** Problem statement **
Once you have located the line containing "ATOM 387 C C" in the material below, return it exactly along with each line after it through the line containing "ATOM 397 O O".

** Provided data **
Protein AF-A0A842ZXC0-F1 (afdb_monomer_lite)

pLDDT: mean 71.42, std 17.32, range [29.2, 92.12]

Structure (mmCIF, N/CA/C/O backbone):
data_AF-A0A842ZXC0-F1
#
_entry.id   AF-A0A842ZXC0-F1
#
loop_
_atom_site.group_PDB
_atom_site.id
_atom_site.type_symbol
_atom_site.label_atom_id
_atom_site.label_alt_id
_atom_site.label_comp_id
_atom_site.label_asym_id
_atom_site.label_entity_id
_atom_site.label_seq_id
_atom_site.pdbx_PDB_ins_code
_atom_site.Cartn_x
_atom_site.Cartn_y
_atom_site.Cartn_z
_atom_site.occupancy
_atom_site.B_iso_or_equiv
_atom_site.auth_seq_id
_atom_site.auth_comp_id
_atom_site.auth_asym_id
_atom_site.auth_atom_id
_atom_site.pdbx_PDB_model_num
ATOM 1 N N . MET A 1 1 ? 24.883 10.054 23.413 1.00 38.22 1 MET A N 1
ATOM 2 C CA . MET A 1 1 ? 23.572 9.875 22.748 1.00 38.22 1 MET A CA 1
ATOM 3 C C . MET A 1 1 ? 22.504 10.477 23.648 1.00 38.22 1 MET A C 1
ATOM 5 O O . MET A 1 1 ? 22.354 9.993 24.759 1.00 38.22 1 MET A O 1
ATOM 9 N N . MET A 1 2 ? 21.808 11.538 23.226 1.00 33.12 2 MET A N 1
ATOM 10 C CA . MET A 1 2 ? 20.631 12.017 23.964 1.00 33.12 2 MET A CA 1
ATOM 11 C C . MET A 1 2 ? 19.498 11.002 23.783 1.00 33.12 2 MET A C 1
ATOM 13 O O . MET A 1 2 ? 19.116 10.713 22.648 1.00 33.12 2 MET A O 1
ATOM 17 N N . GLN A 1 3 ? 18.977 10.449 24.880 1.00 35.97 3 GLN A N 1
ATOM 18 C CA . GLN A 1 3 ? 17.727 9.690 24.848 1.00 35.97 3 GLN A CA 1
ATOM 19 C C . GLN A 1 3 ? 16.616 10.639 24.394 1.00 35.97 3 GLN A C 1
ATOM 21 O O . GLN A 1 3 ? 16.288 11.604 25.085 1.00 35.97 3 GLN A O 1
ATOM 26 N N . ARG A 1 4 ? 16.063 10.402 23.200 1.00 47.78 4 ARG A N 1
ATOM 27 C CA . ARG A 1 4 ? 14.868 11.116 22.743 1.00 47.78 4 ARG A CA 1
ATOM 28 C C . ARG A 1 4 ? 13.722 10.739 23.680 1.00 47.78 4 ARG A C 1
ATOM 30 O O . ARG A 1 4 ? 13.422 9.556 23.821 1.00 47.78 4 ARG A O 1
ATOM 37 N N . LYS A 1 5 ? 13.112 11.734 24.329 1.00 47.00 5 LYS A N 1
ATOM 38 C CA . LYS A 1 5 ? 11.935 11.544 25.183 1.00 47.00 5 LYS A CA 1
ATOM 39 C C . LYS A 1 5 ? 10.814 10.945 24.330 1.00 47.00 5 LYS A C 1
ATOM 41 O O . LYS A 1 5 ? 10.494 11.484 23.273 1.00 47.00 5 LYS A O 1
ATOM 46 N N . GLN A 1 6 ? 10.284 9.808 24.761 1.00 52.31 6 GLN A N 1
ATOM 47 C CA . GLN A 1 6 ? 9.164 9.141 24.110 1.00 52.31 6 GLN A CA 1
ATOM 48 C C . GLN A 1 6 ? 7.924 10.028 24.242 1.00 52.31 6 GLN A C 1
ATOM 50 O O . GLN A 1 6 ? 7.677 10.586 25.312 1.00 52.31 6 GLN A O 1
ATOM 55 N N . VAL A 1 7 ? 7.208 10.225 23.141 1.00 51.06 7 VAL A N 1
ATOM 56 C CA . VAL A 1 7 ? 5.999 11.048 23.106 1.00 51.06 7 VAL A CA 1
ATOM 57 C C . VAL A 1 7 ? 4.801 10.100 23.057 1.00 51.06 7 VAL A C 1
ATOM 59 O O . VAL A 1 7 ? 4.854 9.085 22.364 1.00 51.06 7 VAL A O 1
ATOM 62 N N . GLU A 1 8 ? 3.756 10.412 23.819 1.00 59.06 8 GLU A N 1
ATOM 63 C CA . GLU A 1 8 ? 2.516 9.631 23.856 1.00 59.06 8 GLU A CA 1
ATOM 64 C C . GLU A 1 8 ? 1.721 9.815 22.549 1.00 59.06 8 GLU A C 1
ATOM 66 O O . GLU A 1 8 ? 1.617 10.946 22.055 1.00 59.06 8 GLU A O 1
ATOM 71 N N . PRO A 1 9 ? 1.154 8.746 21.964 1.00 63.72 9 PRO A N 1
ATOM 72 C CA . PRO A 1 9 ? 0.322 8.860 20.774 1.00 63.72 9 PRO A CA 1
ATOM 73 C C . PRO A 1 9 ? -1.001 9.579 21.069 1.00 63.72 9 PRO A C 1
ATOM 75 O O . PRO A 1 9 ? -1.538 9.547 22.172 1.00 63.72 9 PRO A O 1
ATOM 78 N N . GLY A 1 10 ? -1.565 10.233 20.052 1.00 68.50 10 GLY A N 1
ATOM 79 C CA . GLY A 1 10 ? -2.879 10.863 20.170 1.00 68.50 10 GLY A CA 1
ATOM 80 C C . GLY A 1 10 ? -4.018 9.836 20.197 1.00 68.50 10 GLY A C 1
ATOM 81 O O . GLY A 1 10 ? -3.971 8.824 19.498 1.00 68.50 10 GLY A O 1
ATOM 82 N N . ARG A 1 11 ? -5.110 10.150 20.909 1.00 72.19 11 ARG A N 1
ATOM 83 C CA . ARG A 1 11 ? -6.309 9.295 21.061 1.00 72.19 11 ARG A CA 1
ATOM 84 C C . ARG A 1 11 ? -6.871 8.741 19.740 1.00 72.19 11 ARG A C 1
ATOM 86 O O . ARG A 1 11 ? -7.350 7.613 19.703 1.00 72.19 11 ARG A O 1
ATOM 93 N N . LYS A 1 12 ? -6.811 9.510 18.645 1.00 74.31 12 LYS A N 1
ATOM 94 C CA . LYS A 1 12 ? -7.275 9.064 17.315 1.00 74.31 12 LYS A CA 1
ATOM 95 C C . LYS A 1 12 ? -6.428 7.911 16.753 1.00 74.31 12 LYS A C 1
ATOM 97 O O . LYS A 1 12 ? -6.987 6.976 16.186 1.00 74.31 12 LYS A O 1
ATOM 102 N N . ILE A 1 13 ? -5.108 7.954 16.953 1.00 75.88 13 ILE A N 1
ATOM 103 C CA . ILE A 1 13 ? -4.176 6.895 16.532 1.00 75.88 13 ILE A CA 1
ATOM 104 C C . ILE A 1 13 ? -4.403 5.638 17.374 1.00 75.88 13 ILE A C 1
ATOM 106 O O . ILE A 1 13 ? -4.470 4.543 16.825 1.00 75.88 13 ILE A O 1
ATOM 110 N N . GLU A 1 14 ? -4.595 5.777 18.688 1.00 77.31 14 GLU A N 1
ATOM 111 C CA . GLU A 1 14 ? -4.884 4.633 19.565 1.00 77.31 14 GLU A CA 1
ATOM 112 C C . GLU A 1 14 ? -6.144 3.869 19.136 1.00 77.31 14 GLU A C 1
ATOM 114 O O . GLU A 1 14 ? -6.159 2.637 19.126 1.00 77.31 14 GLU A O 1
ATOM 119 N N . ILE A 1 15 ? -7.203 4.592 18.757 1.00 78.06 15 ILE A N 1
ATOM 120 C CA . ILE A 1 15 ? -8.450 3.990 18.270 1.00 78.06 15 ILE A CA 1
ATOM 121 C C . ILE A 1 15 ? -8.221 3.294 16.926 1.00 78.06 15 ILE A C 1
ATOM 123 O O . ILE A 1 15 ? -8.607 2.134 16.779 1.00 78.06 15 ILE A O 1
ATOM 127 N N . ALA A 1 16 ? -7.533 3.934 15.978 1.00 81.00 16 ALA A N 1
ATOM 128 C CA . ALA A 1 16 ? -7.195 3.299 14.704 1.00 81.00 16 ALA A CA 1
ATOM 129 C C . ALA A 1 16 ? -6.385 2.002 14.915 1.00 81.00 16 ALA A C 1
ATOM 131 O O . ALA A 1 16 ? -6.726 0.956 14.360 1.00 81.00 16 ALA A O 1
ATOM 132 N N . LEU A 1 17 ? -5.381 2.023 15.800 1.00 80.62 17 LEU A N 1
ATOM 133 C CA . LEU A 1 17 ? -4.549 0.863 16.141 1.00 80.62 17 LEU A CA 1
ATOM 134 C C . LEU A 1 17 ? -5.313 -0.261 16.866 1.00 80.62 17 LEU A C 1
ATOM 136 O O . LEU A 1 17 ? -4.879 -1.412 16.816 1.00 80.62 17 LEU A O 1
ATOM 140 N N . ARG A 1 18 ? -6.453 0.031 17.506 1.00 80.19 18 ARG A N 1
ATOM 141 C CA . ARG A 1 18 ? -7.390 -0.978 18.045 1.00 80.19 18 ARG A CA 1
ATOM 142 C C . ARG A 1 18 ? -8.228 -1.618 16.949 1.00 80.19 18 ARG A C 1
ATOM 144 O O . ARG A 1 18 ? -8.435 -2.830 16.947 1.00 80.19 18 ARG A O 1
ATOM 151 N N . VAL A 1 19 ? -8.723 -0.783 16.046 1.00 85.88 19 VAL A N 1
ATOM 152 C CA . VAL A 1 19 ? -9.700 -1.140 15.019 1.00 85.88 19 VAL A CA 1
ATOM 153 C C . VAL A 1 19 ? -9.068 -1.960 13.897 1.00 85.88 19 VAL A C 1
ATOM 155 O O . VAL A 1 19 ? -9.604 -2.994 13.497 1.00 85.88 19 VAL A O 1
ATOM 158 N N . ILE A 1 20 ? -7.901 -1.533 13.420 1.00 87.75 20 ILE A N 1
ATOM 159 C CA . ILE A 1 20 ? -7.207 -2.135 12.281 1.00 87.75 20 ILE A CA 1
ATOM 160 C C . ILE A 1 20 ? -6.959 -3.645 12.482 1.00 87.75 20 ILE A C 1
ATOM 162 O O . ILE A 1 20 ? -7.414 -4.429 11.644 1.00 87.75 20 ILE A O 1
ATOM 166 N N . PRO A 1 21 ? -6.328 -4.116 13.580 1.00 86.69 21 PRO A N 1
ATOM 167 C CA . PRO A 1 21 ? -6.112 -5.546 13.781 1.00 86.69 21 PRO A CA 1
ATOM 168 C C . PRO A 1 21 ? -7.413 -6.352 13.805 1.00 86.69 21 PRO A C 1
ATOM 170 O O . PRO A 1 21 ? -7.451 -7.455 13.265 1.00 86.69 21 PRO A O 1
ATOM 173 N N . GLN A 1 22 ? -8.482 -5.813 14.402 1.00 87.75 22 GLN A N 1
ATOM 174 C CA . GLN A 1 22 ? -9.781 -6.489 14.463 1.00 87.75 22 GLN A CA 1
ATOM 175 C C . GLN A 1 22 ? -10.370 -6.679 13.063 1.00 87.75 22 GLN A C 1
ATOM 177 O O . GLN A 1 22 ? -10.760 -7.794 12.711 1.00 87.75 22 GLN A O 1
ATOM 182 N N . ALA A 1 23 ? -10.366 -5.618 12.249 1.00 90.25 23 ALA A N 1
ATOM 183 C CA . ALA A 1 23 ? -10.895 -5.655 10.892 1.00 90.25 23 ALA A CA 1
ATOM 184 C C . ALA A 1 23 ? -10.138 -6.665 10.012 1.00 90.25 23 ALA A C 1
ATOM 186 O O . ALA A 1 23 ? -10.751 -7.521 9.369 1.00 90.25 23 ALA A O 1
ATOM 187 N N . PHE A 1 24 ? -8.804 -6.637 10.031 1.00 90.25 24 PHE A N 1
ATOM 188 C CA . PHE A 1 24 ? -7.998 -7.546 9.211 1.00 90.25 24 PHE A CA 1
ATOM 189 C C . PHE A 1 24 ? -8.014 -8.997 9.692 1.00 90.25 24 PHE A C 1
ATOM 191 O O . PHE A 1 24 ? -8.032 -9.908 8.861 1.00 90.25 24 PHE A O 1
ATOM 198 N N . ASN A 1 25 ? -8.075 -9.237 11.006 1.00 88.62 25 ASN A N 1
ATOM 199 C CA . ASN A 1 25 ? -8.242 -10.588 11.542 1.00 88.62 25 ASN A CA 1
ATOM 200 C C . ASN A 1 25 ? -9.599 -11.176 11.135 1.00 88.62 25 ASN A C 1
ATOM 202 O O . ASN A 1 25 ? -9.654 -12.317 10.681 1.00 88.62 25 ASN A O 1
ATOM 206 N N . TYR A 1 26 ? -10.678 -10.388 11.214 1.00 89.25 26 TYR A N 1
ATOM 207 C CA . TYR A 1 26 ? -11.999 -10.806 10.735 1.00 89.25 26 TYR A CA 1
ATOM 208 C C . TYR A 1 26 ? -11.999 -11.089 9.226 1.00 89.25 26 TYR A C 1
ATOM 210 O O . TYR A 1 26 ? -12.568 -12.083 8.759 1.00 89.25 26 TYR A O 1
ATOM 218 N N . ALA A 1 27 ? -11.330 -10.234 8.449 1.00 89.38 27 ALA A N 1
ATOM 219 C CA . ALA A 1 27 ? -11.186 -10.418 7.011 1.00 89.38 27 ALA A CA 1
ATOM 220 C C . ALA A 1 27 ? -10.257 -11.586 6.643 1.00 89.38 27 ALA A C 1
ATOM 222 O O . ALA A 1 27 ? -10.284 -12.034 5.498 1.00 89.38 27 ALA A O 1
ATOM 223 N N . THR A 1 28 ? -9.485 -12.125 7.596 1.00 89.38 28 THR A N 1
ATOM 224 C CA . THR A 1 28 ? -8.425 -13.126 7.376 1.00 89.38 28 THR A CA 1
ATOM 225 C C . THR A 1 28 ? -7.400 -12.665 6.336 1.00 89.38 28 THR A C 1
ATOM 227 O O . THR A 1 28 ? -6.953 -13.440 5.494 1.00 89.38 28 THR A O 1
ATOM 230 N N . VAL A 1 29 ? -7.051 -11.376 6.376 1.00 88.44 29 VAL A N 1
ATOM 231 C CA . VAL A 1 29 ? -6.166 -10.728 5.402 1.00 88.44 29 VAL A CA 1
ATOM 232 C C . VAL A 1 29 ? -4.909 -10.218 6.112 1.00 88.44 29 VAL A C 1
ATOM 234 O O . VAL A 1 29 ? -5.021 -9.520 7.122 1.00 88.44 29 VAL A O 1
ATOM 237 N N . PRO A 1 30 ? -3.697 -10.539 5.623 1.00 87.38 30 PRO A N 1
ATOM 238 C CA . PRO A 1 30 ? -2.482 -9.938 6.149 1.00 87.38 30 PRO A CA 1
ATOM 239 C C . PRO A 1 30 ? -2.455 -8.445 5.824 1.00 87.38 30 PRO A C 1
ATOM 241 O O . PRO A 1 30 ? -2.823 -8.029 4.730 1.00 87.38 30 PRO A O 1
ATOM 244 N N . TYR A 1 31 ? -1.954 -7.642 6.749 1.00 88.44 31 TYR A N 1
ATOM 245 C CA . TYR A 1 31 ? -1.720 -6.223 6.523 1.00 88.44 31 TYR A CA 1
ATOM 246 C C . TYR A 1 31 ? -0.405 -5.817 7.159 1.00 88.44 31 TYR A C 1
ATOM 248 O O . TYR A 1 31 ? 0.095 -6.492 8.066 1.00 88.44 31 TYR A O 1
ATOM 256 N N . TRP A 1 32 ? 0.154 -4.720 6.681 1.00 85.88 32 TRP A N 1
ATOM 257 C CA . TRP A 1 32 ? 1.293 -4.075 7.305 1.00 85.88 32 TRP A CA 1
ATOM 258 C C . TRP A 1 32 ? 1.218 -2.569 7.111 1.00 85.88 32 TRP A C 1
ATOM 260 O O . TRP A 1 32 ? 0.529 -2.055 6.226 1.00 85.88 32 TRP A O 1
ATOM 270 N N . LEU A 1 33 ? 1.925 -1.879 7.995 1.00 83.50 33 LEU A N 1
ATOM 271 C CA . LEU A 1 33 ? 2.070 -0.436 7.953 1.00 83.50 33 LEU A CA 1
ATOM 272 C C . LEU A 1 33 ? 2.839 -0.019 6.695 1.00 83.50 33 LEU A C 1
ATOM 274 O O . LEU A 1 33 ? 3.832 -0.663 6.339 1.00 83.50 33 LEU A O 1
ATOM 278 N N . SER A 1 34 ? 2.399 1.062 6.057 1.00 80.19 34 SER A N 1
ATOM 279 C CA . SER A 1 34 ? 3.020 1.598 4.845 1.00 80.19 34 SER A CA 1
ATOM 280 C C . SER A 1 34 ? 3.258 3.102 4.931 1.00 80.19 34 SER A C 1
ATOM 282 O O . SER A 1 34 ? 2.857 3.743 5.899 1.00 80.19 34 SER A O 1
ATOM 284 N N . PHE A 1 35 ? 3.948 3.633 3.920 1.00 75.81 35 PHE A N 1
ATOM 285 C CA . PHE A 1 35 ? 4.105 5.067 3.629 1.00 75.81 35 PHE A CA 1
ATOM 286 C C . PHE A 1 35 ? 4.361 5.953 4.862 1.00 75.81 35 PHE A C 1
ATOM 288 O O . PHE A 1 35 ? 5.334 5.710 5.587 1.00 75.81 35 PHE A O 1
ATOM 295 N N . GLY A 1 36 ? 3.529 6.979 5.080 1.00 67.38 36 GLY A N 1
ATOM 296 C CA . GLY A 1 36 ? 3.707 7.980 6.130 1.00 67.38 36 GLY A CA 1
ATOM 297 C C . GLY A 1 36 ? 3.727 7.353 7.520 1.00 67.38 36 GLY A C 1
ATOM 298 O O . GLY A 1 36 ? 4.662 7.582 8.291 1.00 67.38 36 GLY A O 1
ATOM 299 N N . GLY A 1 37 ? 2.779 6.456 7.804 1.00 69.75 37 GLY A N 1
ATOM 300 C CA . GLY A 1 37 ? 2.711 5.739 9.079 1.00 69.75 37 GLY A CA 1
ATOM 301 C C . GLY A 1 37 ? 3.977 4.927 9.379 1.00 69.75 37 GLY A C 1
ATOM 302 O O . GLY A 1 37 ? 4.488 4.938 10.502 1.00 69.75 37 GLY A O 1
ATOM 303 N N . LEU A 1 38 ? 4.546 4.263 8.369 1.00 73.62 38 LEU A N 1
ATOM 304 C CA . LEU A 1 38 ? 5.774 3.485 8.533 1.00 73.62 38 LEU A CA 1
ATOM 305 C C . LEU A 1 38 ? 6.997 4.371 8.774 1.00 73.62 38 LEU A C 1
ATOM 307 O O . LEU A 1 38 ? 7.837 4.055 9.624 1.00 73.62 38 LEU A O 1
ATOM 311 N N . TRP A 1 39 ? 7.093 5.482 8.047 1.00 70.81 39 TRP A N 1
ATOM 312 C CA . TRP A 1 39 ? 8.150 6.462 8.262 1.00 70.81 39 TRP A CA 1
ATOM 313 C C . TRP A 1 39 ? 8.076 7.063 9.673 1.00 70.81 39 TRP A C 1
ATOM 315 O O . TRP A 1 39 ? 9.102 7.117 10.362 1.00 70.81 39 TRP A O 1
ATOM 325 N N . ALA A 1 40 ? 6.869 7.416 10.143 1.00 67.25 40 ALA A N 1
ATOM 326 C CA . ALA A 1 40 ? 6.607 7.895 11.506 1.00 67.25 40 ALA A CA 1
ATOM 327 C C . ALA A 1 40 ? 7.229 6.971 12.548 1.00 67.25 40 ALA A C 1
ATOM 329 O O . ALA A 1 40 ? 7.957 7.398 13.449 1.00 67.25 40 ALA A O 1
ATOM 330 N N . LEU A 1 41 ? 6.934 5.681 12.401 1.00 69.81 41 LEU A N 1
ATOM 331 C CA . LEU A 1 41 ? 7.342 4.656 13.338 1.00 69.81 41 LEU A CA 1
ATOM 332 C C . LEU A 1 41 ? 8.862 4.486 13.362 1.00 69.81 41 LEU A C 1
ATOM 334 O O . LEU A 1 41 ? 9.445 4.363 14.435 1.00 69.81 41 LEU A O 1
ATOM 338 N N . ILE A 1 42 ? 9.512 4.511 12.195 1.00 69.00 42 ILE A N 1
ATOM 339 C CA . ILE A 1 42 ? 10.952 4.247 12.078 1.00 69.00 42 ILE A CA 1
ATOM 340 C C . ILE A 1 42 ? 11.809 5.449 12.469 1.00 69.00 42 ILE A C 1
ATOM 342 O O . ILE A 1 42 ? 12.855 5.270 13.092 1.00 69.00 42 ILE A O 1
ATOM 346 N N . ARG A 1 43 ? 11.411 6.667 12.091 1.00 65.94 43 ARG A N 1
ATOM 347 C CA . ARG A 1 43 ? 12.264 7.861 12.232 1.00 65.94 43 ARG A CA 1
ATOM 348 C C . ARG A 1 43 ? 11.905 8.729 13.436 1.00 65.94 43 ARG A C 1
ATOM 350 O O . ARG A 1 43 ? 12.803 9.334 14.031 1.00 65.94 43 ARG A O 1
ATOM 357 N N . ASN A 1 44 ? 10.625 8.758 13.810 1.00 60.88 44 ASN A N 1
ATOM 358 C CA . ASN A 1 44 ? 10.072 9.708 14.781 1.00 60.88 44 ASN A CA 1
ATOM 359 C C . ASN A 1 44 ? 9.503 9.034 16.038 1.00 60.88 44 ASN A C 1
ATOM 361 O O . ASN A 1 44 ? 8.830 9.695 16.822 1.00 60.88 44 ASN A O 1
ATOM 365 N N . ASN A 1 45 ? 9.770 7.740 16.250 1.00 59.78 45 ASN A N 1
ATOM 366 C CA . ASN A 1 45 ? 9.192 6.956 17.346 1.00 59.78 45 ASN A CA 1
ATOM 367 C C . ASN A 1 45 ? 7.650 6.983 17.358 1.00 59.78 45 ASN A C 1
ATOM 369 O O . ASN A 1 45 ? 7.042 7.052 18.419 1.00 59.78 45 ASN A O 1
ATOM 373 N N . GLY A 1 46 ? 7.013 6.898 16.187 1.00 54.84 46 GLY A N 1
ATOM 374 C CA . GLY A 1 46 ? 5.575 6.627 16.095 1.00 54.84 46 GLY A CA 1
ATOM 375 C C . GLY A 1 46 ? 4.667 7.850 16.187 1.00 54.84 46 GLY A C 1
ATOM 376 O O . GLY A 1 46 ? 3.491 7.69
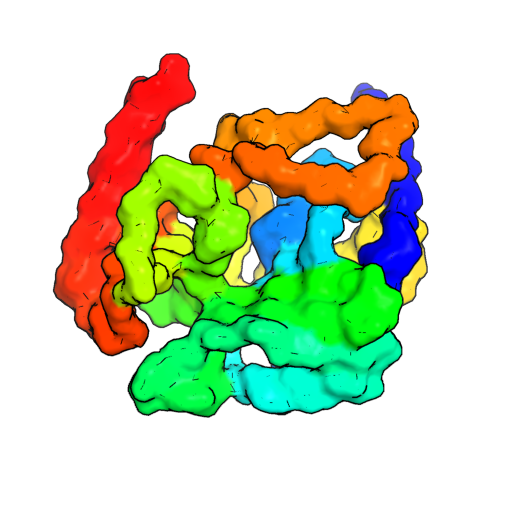3 16.495 1.00 54.84 46 GLY A O 1
ATOM 377 N N . ILE A 1 47 ? 5.161 9.061 15.916 1.00 51.28 47 ILE A N 1
ATOM 378 C CA . ILE A 1 47 ? 4.285 10.236 15.836 1.00 51.28 47 ILE A CA 1
ATOM 379 C C . ILE A 1 47 ? 4.506 10.987 14.533 1.00 51.28 47 ILE A C 1
ATOM 381 O O . ILE A 1 47 ? 5.552 11.595 14.310 1.00 51.28 47 ILE A O 1
ATOM 385 N N . ILE A 1 48 ? 3.470 10.968 13.701 1.00 54.22 48 ILE A N 1
ATOM 386 C CA . ILE A 1 48 ? 3.164 12.045 12.768 1.00 54.22 48 ILE A CA 1
ATOM 387 C C . ILE A 1 48 ? 1.712 12.437 13.059 1.00 54.22 48 ILE A C 1
ATOM 389 O O . ILE A 1 48 ? 0.868 11.546 13.188 1.00 54.22 48 ILE A O 1
ATOM 393 N N . PRO A 1 49 ? 1.401 13.733 13.191 1.00 51.94 49 PRO A N 1
ATOM 394 C CA . PRO A 1 49 ? 0.032 14.215 13.115 1.00 51.94 49 PRO A CA 1
ATOM 395 C C . PRO A 1 49 ? -0.418 14.164 11.648 1.00 51.94 49 PRO A C 1
ATOM 397 O O . PRO A 1 49 ? -0.507 15.198 10.995 1.00 51.94 49 PRO A O 1
ATOM 400 N N . ASP A 1 50 ? -0.608 12.959 11.112 1.00 57.91 50 ASP A N 1
ATOM 401 C CA . ASP A 1 50 ? -1.201 12.787 9.787 1.00 57.91 50 ASP A CA 1
ATOM 402 C C . ASP A 1 50 ? -2.724 12.686 9.911 1.00 57.91 50 ASP A C 1
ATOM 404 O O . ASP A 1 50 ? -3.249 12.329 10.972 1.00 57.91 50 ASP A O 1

** Written response **
ATOM 387 C C . ILE A 1 48 ? 1.712 12.437 13.059 1.00 54.22 48 ILE A C 1
ATOM 389 O O . ILE A 1 48 ? 0.868 11.546 13.188 1.00 54.22 48 ILE A O 1
ATOM 393 N N . PRO A 1 49 ? 1.401 13.733 13.191 1.00 51.94 49 PRO A N 1
ATOM 394 C CA . PRO A 1 49 ? 0.032 14.215 13.115 1.00 51.94 49 PRO A CA 1
ATOM 395 C C . PRO A 1 49 ? -0.418 14.164 11.648 1.00 51.94 49 PRO A C 1
ATOM 397 O O . PRO A 1 49 ? -0.507 15.198 10.995 1.00 51.94 49 PRO A O 1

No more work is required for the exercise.